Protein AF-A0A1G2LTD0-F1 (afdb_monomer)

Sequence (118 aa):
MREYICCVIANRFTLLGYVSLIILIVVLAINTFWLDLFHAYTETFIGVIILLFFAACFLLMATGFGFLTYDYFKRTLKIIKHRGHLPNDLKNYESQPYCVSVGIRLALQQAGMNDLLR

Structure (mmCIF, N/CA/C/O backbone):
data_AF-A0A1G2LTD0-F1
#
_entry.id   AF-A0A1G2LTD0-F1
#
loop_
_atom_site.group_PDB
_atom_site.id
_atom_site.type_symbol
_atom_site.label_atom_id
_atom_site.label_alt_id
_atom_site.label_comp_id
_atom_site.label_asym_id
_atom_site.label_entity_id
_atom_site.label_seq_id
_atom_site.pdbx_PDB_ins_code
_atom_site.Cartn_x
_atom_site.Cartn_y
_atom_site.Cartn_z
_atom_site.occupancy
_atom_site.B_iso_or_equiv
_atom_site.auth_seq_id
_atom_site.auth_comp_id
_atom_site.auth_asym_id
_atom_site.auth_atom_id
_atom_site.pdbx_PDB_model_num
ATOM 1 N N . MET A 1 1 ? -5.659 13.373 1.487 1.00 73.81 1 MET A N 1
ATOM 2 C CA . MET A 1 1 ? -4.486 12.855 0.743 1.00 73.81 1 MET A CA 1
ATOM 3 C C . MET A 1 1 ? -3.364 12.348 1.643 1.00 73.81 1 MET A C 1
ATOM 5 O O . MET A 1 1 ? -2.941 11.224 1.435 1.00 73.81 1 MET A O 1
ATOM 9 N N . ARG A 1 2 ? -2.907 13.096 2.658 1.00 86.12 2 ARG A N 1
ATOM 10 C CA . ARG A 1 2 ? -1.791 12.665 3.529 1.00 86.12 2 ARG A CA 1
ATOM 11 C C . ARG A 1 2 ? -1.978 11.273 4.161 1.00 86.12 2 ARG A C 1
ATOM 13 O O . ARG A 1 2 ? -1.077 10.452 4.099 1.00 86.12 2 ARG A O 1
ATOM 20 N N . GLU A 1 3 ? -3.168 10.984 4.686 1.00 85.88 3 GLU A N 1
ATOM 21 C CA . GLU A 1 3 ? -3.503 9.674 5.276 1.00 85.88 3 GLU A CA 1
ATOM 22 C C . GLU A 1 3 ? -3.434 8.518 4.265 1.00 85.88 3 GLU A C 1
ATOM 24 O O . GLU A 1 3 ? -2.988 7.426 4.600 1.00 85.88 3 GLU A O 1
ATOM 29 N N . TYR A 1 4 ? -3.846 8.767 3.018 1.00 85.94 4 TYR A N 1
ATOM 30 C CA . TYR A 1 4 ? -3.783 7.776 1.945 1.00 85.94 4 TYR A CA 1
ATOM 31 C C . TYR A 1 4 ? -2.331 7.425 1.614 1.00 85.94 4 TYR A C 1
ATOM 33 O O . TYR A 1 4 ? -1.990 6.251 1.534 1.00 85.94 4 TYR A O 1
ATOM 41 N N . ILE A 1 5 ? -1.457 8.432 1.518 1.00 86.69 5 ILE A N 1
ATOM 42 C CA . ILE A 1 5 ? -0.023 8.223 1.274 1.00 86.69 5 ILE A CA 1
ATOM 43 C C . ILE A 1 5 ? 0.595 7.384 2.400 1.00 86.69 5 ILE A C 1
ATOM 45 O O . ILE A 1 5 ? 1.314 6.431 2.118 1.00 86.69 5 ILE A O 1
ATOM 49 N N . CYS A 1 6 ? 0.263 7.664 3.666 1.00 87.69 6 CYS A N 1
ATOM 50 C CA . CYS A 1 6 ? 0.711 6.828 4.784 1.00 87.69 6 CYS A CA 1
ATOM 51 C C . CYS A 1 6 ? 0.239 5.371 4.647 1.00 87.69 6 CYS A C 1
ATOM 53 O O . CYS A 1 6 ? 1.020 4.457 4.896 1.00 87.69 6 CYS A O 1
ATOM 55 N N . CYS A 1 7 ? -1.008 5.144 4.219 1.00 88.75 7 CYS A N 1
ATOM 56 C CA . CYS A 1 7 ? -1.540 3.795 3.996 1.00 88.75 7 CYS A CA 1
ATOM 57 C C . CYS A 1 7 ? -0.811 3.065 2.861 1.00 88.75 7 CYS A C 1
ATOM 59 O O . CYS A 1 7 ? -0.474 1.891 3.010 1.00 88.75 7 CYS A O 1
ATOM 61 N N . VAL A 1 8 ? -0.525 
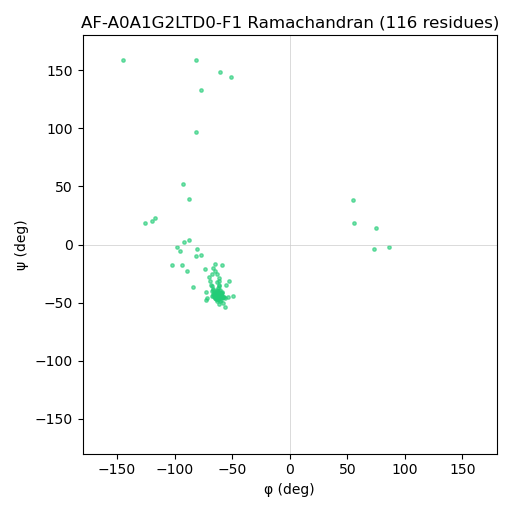3.761 1.758 1.00 87.94 8 VAL A N 1
ATOM 62 C CA . VAL A 1 8 ? 0.244 3.216 0.628 1.00 87.94 8 VAL A CA 1
ATOM 63 C C . VAL A 1 8 ? 1.664 2.845 1.055 1.00 87.94 8 VAL A C 1
ATOM 65 O O . VAL A 1 8 ? 2.135 1.770 0.705 1.00 87.94 8 VAL A O 1
ATOM 68 N N . ILE A 1 9 ? 2.334 3.693 1.842 1.00 89.00 9 ILE A N 1
ATOM 69 C CA . ILE A 1 9 ? 3.698 3.430 2.330 1.00 89.00 9 ILE A CA 1
ATOM 70 C C . ILE A 1 9 ? 3.716 2.259 3.321 1.00 89.00 9 ILE A C 1
ATOM 72 O O . ILE A 1 9 ? 4.623 1.428 3.287 1.00 89.00 9 ILE A O 1
ATOM 76 N N . ALA A 1 10 ? 2.719 2.173 4.202 1.00 87.12 10 ALA A N 1
ATOM 77 C CA . ALA A 1 10 ? 2.621 1.086 5.171 1.00 87.12 10 ALA A CA 1
ATOM 78 C C . ALA A 1 10 ? 2.307 -0.266 4.509 1.00 87.12 10 ALA A C 1
ATOM 80 O O . ALA A 1 10 ? 2.751 -1.310 4.997 1.00 87.12 10 ALA A O 1
ATOM 81 N N . ASN A 1 11 ? 1.561 -0.262 3.400 1.00 90.69 11 ASN A N 1
ATOM 82 C CA . ASN A 1 11 ? 1.305 -1.461 2.616 1.00 90.69 11 ASN A CA 1
ATOM 83 C C . ASN A 1 11 ? 2.488 -1.750 1.681 1.00 90.69 11 ASN A C 1
ATOM 85 O O . ASN A 1 11 ? 2.584 -1.226 0.571 1.00 90.69 11 ASN A O 1
ATOM 89 N N . ARG A 1 12 ? 3.377 -2.645 2.123 1.00 89.75 12 ARG A N 1
ATOM 90 C CA . ARG A 1 12 ? 4.611 -2.986 1.398 1.00 89.75 12 ARG A CA 1
ATOM 91 C C . ARG A 1 12 ? 4.361 -3.454 -0.037 1.00 89.75 12 ARG A C 1
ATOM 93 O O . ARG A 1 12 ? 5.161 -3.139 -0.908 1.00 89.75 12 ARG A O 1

_ _ _ _

* _WHAT YOU HAVE TO DO_
Pictures in the entries do not go into the copy. Print only the lines starting at the one containing "ATOM 55 N N" and ending at the one containing "ATOM 76 N N", exactly as they appear.

* _EXERCISE SOLUTION_
ATOM 55 N N . CYS A 1 7 ? -1.008 5.144 4.219 1.00 88.75 7 CYS A N 1
ATOM 56 C CA . CYS A 1 7 ? -1.540 3.795 3.996 1.00 88.75 7 CYS A CA 1
ATOM 57 C C . CYS A 1 7 ? -0.811 3.065 2.861 1.00 88.75 7 CYS A C 1
ATOM 59 O O . CYS A 1 7 ? -0.474 1.891 3.010 1.00 88.75 7 CYS A O 1
ATOM 61 N N . VAL A 1 8 ? -0.525 
3.761 1.758 1.00 87.94 8 VAL A N 1
ATOM 62 C CA . VAL A 1 8 ? 0.244 3.216 0.628 1.00 87.94 8 VAL A CA 1
ATOM 63 C C . VAL A 1 8 ? 1.664 2.845 1.055 1.00 87.94 8 VAL A C 1
ATOM 65 O O . VAL A 1 8 ? 2.135 1.770 0.705 1.00 87.94 8 VAL A O 1
ATOM 68 N N . ILE A 1 9 ? 2.334 3.693 1.842 1.00 89.00 9 ILE A N 1
ATOM 69 C CA . ILE A 1 9 ? 3.698 3.430 2.330 1.00 89.00 9 ILE A CA 1
ATOM 70 C C . ILE A 1 9 ? 3.716 2.259 3.321 1.00 89.00 9 ILE A C 1
ATOM 72 O O . ILE A 1 9 ? 4.623 1.428 3.287 1.00 89.00 9 ILE A O 1
ATOM 76 N N . ALA A 1 10 ? 2.719 2.173 4.202 1.00 87.12 10 ALA A N 1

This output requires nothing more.